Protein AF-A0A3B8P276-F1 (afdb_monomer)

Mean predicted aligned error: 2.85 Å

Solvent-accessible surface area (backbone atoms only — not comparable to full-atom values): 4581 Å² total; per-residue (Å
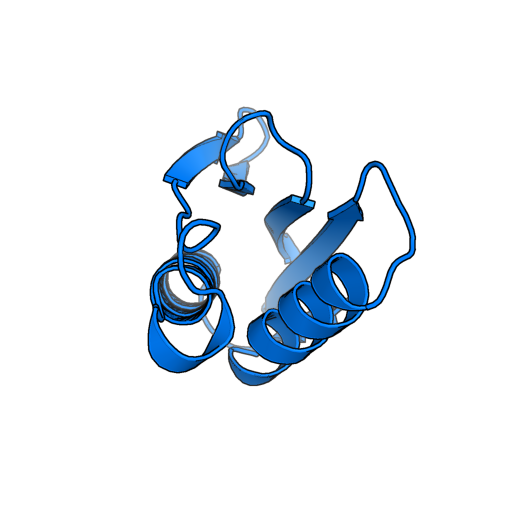²): 114,50,71,25,80,53,57,34,70,60,35,44,51,42,32,30,55,58,42,47,33,45,95,80,42,48,94,70,34,38,49,46,82,42,82,39,96,90,55,44,36,33,33,29,28,77,94,56,48,36,34,33,45,23,23,78,46,96,90,23,15,36,35,43,70,50,52,81,54,95,47,72,67,46,52,48,53,53,52,51,43,60,71,42,81

Structure (mmCIF, N/CA/C/O backbone):
data_AF-A0A3B8P276-F1
#
_entry.id   AF-A0A3B8P276-F1
#
loop_
_atom_site.group_PDB
_atom_site.id
_atom_site.type_symbol
_atom_site.label_atom_id
_atom_site.label_alt_id
_atom_site.label_comp_id
_atom_site.label_asym_id
_atom_site.label_entity_id
_atom_site.label_seq_id
_atom_site.pdbx_PDB_ins_code
_atom_site.Cartn_x
_atom_site.Cartn_y
_atom_site.Cartn_z
_atom_site.occupancy
_atom_site.B_iso_or_equiv
_atom_site.auth_seq_id
_atom_site.auth_comp_id
_atom_site.auth_asym_id
_atom_site.auth_atom_id
_atom_site.pdbx_PDB_model_num
ATOM 1 N N . GLN A 1 1 ? -10.240 
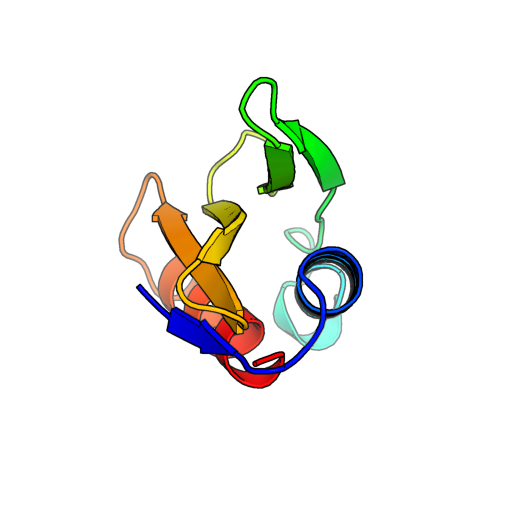-1.949 -2.967 1.00 75.62 1 GLN A N 1
ATOM 2 C CA . GLN A 1 1 ? -10.807 -2.219 -1.639 1.00 75.62 1 GLN A CA 1
ATOM 3 C C . GLN A 1 1 ? -10.324 -3.562 -1.123 1.00 75.62 1 GLN A C 1
ATOM 5 O O . GLN A 1 1 ? -10.353 -4.540 -1.867 1.00 75.62 1 GLN A O 1
ATOM 10 N 
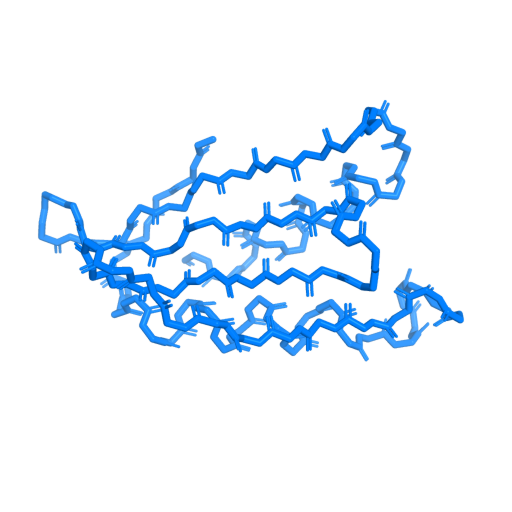N . LEU A 1 2 ? -9.890 -3.552 0.132 1.00 88.75 2 LEU A N 1
ATOM 11 C CA . LEU A 1 2 ? -9.350 -4.634 0.944 1.00 88.75 2 LEU A CA 1
ATOM 12 C C . LEU A 1 2 ? -9.717 -4.319 2.416 1.00 88.75 2 LEU A C 1
ATOM 14 O O . LEU A 1 2 ? -9.765 -3.141 2.768 1.00 88.75 2 LEU A O 1
ATOM 18 N N . ASP A 1 3 ? -9.967 -5.319 3.265 1.00 87.50 3 ASP A N 1
ATOM 19 C CA . ASP A 1 3 ? -10.433 -5.112 4.651 1.00 87.50 3 ASP A CA 1
ATOM 20 C C . ASP A 1 3 ? -9.665 -6.013 5.646 1.00 87.50 3 ASP A C 1
ATOM 22 O O . ASP A 1 3 ? -9.299 -7.140 5.310 1.00 87.50 3 ASP A O 1
ATOM 26 N N . SER A 1 4 ? -9.413 -5.527 6.869 1.00 91.31 4 SER A N 1
ATOM 27 C CA . SER A 1 4 ? -8.622 -6.199 7.917 1.00 91.31 4 SER A CA 1
ATOM 28 C C . SER A 1 4 ? -9.215 -5.998 9.318 1.00 91.31 4 SER A C 1
ATOM 30 O O . SER A 1 4 ? -9.873 -4.998 9.587 1.00 91.31 4 SER A O 1
ATOM 32 N N . ARG A 1 5 ? -8.948 -6.922 10.252 1.00 92.75 5 ARG A N 1
ATOM 33 C CA . ARG A 1 5 ? -9.258 -6.749 11.691 1.00 92.75 5 ARG A CA 1
ATOM 34 C C . ARG A 1 5 ? -8.102 -6.153 12.503 1.00 92.75 5 ARG A C 1
ATOM 36 O O . ARG A 1 5 ? -8.252 -5.919 13.698 1.00 92.75 5 ARG A O 1
ATOM 43 N N . LYS A 1 6 ? -6.933 -5.964 11.891 1.00 93.06 6 LYS A N 1
ATOM 44 C CA . LYS A 1 6 ? -5.754 -5.372 12.538 1.00 93.06 6 LYS A CA 1
ATOM 45 C C . LYS A 1 6 ? -5.940 -3.859 12.664 1.00 93.06 6 LYS A C 1
ATOM 47 O O . LYS A 1 6 ? -6.741 -3.271 11.942 1.00 93.06 6 LYS A O 1
ATOM 52 N N . ALA A 1 7 ? -5.173 -3.225 13.551 1.00 94.81 7 ALA A N 1
ATOM 53 C CA . ALA A 1 7 ? -5.155 -1.767 13.672 1.00 94.81 7 ALA A CA 1
ATOM 54 C C . ALA A 1 7 ? -4.585 -1.107 12.394 1.00 94.81 7 ALA A C 1
ATOM 56 O O . ALA A 1 7 ? -3.610 -1.642 11.849 1.00 94.81 7 ALA A O 1
ATOM 57 N N . PRO A 1 8 ? -5.091 0.068 11.958 1.00 95.50 8 PRO A N 1
ATOM 58 C CA . PRO A 1 8 ? -4.659 0.710 10.710 1.00 95.50 8 PRO A CA 1
ATOM 59 C C . PRO A 1 8 ? -3.146 0.920 10.626 1.00 95.50 8 PRO A C 1
ATOM 61 O O . PRO A 1 8 ? -2.525 0.648 9.602 1.00 95.50 8 PRO A O 1
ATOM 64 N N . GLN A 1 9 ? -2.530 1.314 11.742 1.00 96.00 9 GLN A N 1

◇ ◇ ◇ ◇ ◇ ◇ ◇

Activity
Retype everything in the entries exactly except the pictures.

Solution below
Protein AF-A0A3B8P276-F1 (afdb_monomer)

Mean predicted aligned error: 2.85 Å

Solvent-accessible surface area (backbone atoms only — not comparable to full-atom values): 4581 Å² total; per-residue (Å
²): 114,50,71,25,80,53,57,34,70,60,35,44,51,42,32,30,55,58,42,47,33,45,95,80,42,48,94,70,34,38,49,46,82,42,82,39,96,90,55,44,36,33,33,29,28,77,94,56,48,36,34,33,45,23,23,78,46,96,90,23,15,36,35,43,70,50,52,81,54,95,47,72,67,46,52,48,53,53,52,51,43,60,71,42,81

Structure (mmCIF, N/CA/C/O backbone):
data_AF-A0A3B8P276-F1
#
_entry.id   AF-A0A3B8P276-F1
#
loop_
_atom_site.group_PDB
_atom_site.id
_atom_site.type_symbol
_atom_site.label_atom_id
_atom_site.label_alt_id
_atom_site.label_comp_id
_atom_site.label_asym_id
_atom_site.label_entity_id
_atom_site.label_seq_id
_atom_site.pdbx_PDB_ins_code
_atom_site.Cartn_x
_atom_site.Cartn_y
_atom_site.Cartn_z
_atom_site.occupancy
_atom_site.B_iso_or_equiv
_atom_site.auth_seq_id
_atom_site.auth_comp_id
_atom_site.auth_asym_id
_atom_site.auth_atom_id
_atom_site.pdbx_PDB_model_num
ATOM 1 N N . GLN A 1 1 ? -10.240 
-1.949 -2.967 1.00 75.62 1 GLN A N 1
ATOM 2 C CA . GLN A 1 1 ? -10.807 -2.219 -1.639 1.00 75.62 1 GLN A CA 1
ATOM 3 C C . GLN A 1 1 ? -10.324 -3.562 -1.123 1.00 75.62 1 GLN A C 1
ATOM 5 O O . GLN A 1 1 ? -10.353 -4.540 -1.867 1.00 75.62 1 GLN A O 1
ATOM 10 N 
N . LEU A 1 2 ? -9.890 -3.552 0.132 1.00 88.75 2 LEU A N 1
ATOM 11 C CA . LEU A 1 2 ? -9.350 -4.634 0.944 1.00 88.75 2 LEU A CA 1
ATOM 12 C C . LEU A 1 2 ? -9.717 -4.319 2.416 1.00 88.75 2 LEU A C 1
ATOM 14 O O . LEU A 1 2 ? -9.765 -3.141 2.768 1.00 88.75 2 LEU A O 1
ATOM 18 N N . ASP A 1 3 ? -9.967 -5.319 3.265 1.00 87.50 3 ASP A N 1
ATOM 19 C CA . ASP A 1 3 ? -10.433 -5.112 4.651 1.00 87.50 3 ASP A CA 1
ATOM 20 C C . ASP A 1 3 ? -9.665 -6.013 5.646 1.00 87.50 3 ASP A C 1
ATOM 22 O O . ASP A 1 3 ? -9.299 -7.140 5.310 1.00 87.50 3 ASP A O 1
ATOM 26 N N . SER A 1 4 ? -9.413 -5.527 6.869 1.00 91.31 4 SER A N 1
ATOM 27 C CA . SER A 1 4 ? -8.622 -6.199 7.917 1.00 91.31 4 SER A CA 1
ATOM 28 C C . SER A 1 4 ? -9.215 -5.998 9.318 1.00 91.31 4 SER A C 1
ATOM 30 O O . SER A 1 4 ? -9.873 -4.998 9.587 1.00 91.31 4 SER A O 1
ATOM 32 N N . ARG A 1 5 ? -8.948 -6.922 10.252 1.00 92.75 5 ARG A N 1
ATOM 33 C CA . ARG A 1 5 ? -9.258 -6.749 11.691 1.00 92.75 5 ARG A CA 1
ATOM 34 C C . ARG A 1 5 ? -8.102 -6.153 12.503 1.00 92.75 5 ARG A C 1
ATOM 36 O O . ARG A 1 5 ? -8.252 -5.919 13.698 1.00 92.75 5 ARG A O 1
ATOM 43 N N . LYS A 1 6 ? -6.933 -5.964 11.891 1.00 93.06 6 LYS A N 1
ATOM 44 C CA . LYS A 1 6 ? -5.754 -5.372 12.538 1.00 93.06 6 LYS A CA 1
ATOM 45 C C . LYS A 1 6 ? -5.940 -3.859 12.664 1.00 93.06 6 LYS A C 1
ATOM 47 O O . LYS A 1 6 ? -6.741 -3.271 11.942 1.00 93.06 6 LYS A O 1
ATOM 52 N N . ALA A 1 7 ? -5.173 -3.225 13.551 1.00 94.81 7 ALA A N 1
ATOM 53 C CA . ALA A 1 7 ? -5.155 -1.767 13.672 1.00 94.81 7 ALA A CA 1
ATOM 54 C C . ALA A 1 7 ? -4.585 -1.107 12.394 1.00 94.81 7 ALA A C 1
ATOM 56 O O . ALA A 1 7 ? -3.610 -1.642 11.849 1.00 94.81 7 ALA A O 1
ATOM 57 N N . PRO A 1 8 ? -5.091 0.068 11.958 1.00 95.50 8 PRO A N 1
ATOM 58 C CA . PRO A 1 8 ? -4.659 0.710 10.710 1.00 95.50 8 PRO A CA 1
ATOM 59 C C . PRO A 1 8 ? -3.146 0.920 10.626 1.00 95.50 8 PRO A C 1
ATOM 61 O O . PRO A 1 8 ? -2.525 0.648 9.602 1.00 95.50 8 PRO A O 1
ATOM 64 N N . GLN A 1 9 ? -2.530 1.314 11.742 1.00 96.00 9 GLN A N 1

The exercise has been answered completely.